Problem description
Using the records below, repeat exactly the lines from the one holding "ATOM 150 O O" through the one holding "ATOM 156 N N", both ends included, and no others.
(Beginning of Listed entries)
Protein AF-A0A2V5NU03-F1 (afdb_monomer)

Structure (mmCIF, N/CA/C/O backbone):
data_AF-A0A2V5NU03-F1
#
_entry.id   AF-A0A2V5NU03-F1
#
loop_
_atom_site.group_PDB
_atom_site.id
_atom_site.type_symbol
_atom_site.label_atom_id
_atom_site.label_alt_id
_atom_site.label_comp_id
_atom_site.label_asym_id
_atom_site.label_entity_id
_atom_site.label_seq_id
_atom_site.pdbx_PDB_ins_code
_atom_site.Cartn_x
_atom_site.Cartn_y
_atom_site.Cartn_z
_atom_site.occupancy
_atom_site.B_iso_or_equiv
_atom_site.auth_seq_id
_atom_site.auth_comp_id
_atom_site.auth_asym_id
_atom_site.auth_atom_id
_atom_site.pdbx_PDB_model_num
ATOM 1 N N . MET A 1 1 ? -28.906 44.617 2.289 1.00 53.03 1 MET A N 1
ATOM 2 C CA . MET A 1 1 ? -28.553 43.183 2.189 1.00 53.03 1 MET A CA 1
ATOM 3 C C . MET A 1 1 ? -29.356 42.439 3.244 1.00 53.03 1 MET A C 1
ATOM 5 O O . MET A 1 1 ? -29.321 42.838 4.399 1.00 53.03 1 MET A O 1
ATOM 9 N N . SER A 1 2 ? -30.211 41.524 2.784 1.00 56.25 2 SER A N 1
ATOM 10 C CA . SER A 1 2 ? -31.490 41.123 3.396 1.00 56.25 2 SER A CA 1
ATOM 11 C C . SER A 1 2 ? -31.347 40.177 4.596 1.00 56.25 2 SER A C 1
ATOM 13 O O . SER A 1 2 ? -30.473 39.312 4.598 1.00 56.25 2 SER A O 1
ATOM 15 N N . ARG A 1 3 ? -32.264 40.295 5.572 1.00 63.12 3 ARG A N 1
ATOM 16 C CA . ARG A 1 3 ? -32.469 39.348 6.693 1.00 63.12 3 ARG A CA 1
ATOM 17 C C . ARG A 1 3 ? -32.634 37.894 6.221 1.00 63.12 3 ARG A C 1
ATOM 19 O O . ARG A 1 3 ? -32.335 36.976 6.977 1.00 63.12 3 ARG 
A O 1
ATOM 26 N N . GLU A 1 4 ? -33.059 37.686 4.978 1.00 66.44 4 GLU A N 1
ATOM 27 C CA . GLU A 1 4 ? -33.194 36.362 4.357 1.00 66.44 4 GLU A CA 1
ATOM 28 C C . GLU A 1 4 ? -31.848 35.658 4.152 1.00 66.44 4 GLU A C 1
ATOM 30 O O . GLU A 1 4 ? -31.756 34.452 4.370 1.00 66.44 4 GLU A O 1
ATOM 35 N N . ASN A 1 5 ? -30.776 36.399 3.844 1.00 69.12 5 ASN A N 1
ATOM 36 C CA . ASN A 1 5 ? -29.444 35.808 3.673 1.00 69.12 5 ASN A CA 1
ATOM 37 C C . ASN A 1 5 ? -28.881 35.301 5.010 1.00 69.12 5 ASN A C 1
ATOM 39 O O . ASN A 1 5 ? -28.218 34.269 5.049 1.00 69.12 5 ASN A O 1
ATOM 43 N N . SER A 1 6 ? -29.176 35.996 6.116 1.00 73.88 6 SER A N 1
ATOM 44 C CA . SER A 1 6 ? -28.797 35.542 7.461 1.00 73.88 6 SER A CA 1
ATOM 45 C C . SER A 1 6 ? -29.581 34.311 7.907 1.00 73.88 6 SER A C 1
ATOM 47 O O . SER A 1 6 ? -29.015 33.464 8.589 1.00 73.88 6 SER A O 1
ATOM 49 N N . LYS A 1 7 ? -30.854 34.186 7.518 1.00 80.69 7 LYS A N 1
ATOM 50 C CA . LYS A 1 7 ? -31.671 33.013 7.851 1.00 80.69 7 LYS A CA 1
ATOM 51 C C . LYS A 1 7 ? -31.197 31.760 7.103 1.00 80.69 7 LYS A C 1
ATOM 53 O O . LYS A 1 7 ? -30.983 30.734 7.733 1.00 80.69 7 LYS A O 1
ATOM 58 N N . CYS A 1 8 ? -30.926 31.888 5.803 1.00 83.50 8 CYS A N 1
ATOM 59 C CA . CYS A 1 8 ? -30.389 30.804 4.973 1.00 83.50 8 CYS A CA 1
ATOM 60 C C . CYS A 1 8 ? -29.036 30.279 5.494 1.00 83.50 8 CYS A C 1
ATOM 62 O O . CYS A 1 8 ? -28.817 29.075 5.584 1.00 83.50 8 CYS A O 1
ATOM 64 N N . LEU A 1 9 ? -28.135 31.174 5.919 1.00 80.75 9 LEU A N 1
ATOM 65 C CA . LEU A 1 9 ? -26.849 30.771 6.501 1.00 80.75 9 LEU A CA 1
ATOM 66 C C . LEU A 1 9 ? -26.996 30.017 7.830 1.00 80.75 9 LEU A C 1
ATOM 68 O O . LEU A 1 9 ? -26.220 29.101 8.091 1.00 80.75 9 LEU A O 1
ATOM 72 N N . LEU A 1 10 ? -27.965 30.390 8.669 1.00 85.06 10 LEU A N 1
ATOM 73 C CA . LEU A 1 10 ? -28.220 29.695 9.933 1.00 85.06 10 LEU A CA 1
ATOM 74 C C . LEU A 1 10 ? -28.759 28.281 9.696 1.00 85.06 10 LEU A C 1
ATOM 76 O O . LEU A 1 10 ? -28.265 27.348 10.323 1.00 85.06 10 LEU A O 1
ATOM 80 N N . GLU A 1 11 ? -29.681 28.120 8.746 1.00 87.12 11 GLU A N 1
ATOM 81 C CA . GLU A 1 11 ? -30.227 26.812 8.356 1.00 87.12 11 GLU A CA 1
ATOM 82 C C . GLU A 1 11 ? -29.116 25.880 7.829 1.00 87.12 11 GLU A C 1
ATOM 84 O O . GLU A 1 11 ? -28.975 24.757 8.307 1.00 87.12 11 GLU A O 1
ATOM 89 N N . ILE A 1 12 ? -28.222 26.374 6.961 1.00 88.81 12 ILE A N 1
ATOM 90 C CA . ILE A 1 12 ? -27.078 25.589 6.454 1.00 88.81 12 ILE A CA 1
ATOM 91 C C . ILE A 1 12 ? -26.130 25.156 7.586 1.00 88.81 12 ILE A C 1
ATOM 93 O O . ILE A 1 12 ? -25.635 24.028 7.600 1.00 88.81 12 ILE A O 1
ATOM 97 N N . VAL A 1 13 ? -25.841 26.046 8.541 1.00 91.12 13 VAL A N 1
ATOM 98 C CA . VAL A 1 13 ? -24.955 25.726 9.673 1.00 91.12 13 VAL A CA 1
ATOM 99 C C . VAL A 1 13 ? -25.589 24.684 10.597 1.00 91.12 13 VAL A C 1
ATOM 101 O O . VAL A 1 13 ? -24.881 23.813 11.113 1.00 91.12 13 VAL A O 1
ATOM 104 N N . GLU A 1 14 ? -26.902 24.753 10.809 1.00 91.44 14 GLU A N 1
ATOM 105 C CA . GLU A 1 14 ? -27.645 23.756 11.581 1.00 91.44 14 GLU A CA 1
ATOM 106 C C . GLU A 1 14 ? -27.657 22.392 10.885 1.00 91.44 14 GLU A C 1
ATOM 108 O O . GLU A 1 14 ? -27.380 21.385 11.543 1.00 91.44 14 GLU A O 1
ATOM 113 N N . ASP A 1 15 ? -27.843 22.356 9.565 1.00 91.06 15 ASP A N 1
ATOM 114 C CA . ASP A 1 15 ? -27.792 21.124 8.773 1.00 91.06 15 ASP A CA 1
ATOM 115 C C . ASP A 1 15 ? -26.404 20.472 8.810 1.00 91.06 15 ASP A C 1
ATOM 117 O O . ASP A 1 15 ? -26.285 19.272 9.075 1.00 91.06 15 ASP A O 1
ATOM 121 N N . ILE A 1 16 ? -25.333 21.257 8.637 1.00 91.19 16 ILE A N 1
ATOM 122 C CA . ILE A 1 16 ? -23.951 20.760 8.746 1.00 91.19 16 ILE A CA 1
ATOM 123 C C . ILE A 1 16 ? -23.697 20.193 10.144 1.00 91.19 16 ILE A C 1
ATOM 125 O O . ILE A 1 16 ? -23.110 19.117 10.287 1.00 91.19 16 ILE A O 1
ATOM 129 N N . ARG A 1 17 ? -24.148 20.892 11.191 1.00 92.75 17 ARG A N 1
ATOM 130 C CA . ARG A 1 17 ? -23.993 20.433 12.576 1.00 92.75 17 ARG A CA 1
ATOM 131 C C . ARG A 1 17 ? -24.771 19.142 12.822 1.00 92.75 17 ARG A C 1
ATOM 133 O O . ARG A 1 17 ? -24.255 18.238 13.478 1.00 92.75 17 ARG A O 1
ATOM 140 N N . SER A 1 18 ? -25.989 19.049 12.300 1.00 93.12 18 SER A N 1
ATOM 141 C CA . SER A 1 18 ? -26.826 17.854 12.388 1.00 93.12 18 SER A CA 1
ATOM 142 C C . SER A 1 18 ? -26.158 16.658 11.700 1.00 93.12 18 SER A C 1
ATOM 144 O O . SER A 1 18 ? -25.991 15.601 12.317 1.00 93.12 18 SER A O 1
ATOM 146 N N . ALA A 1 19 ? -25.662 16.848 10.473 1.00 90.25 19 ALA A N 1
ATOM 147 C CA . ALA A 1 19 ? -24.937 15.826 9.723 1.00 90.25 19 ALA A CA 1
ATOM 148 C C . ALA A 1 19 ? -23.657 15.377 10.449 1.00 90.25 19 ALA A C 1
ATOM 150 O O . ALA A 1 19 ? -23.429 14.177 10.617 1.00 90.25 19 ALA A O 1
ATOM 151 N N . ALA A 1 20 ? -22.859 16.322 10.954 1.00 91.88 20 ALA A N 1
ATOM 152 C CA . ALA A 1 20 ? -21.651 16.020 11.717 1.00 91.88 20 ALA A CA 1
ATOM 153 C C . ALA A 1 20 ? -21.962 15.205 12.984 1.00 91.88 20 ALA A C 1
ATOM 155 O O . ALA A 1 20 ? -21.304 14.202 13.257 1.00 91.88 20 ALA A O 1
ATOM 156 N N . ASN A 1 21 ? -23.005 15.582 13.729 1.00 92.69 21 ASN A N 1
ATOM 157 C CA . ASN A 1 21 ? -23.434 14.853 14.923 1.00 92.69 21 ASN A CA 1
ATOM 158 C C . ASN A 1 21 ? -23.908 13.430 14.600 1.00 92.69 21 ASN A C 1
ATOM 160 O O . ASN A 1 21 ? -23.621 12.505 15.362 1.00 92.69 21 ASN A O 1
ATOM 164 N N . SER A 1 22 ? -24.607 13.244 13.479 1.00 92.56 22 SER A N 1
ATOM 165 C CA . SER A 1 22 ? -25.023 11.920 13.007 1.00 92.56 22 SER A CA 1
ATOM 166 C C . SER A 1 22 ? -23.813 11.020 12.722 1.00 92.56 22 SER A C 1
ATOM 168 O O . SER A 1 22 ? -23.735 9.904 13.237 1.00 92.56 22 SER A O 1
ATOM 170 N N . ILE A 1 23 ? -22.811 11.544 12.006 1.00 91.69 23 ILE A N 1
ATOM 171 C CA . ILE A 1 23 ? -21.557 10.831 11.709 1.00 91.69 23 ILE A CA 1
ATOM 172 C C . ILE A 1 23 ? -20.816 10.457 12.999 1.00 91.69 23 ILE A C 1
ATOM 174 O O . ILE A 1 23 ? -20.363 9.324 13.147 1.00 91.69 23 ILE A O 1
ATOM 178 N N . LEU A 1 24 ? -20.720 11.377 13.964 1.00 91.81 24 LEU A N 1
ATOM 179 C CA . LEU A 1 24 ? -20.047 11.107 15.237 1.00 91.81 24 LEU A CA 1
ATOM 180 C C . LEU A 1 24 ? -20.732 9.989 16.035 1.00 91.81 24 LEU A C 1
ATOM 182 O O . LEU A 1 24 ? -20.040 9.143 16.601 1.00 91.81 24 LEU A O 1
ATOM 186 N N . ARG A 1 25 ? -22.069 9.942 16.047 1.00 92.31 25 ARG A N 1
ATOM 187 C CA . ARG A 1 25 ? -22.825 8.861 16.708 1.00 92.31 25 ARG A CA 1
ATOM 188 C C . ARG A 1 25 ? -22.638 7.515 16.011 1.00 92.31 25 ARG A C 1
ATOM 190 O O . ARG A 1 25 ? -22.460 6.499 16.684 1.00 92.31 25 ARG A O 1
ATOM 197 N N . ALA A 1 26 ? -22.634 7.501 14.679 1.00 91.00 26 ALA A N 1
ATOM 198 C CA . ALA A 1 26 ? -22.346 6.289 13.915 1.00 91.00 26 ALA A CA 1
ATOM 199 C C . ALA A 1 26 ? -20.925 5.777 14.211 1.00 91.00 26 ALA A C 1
(End of Listed entries)
Written answer
ATOM 150 O O . ALA A 1 19 ? -23.429 14.177 10.617 1.00 90.25 19 ALA A O 1
ATOM 151 N N . ALA A 1 20 ? -22.859 16.322 10.954 1.00 91.88 20 ALA A N 1
ATOM 152 C CA . ALA A 1 20 ? -21.651 16.020 11.717 1.00 91.88 20 ALA A CA 1
ATOM 153 C C . ALA A 1 20 ? -21.962 15.205 12.984 1.00 91.88 20 ALA A C 1
ATOM 155 O O . ALA A 1 20 ? -21.304 14.202 13.257 1.00 91.88 20 ALA A O 1
ATOM 156 N N . ASN A 1 21 ? -23.005 15.582 13.729 1.00 92.69 21 ASN A N 1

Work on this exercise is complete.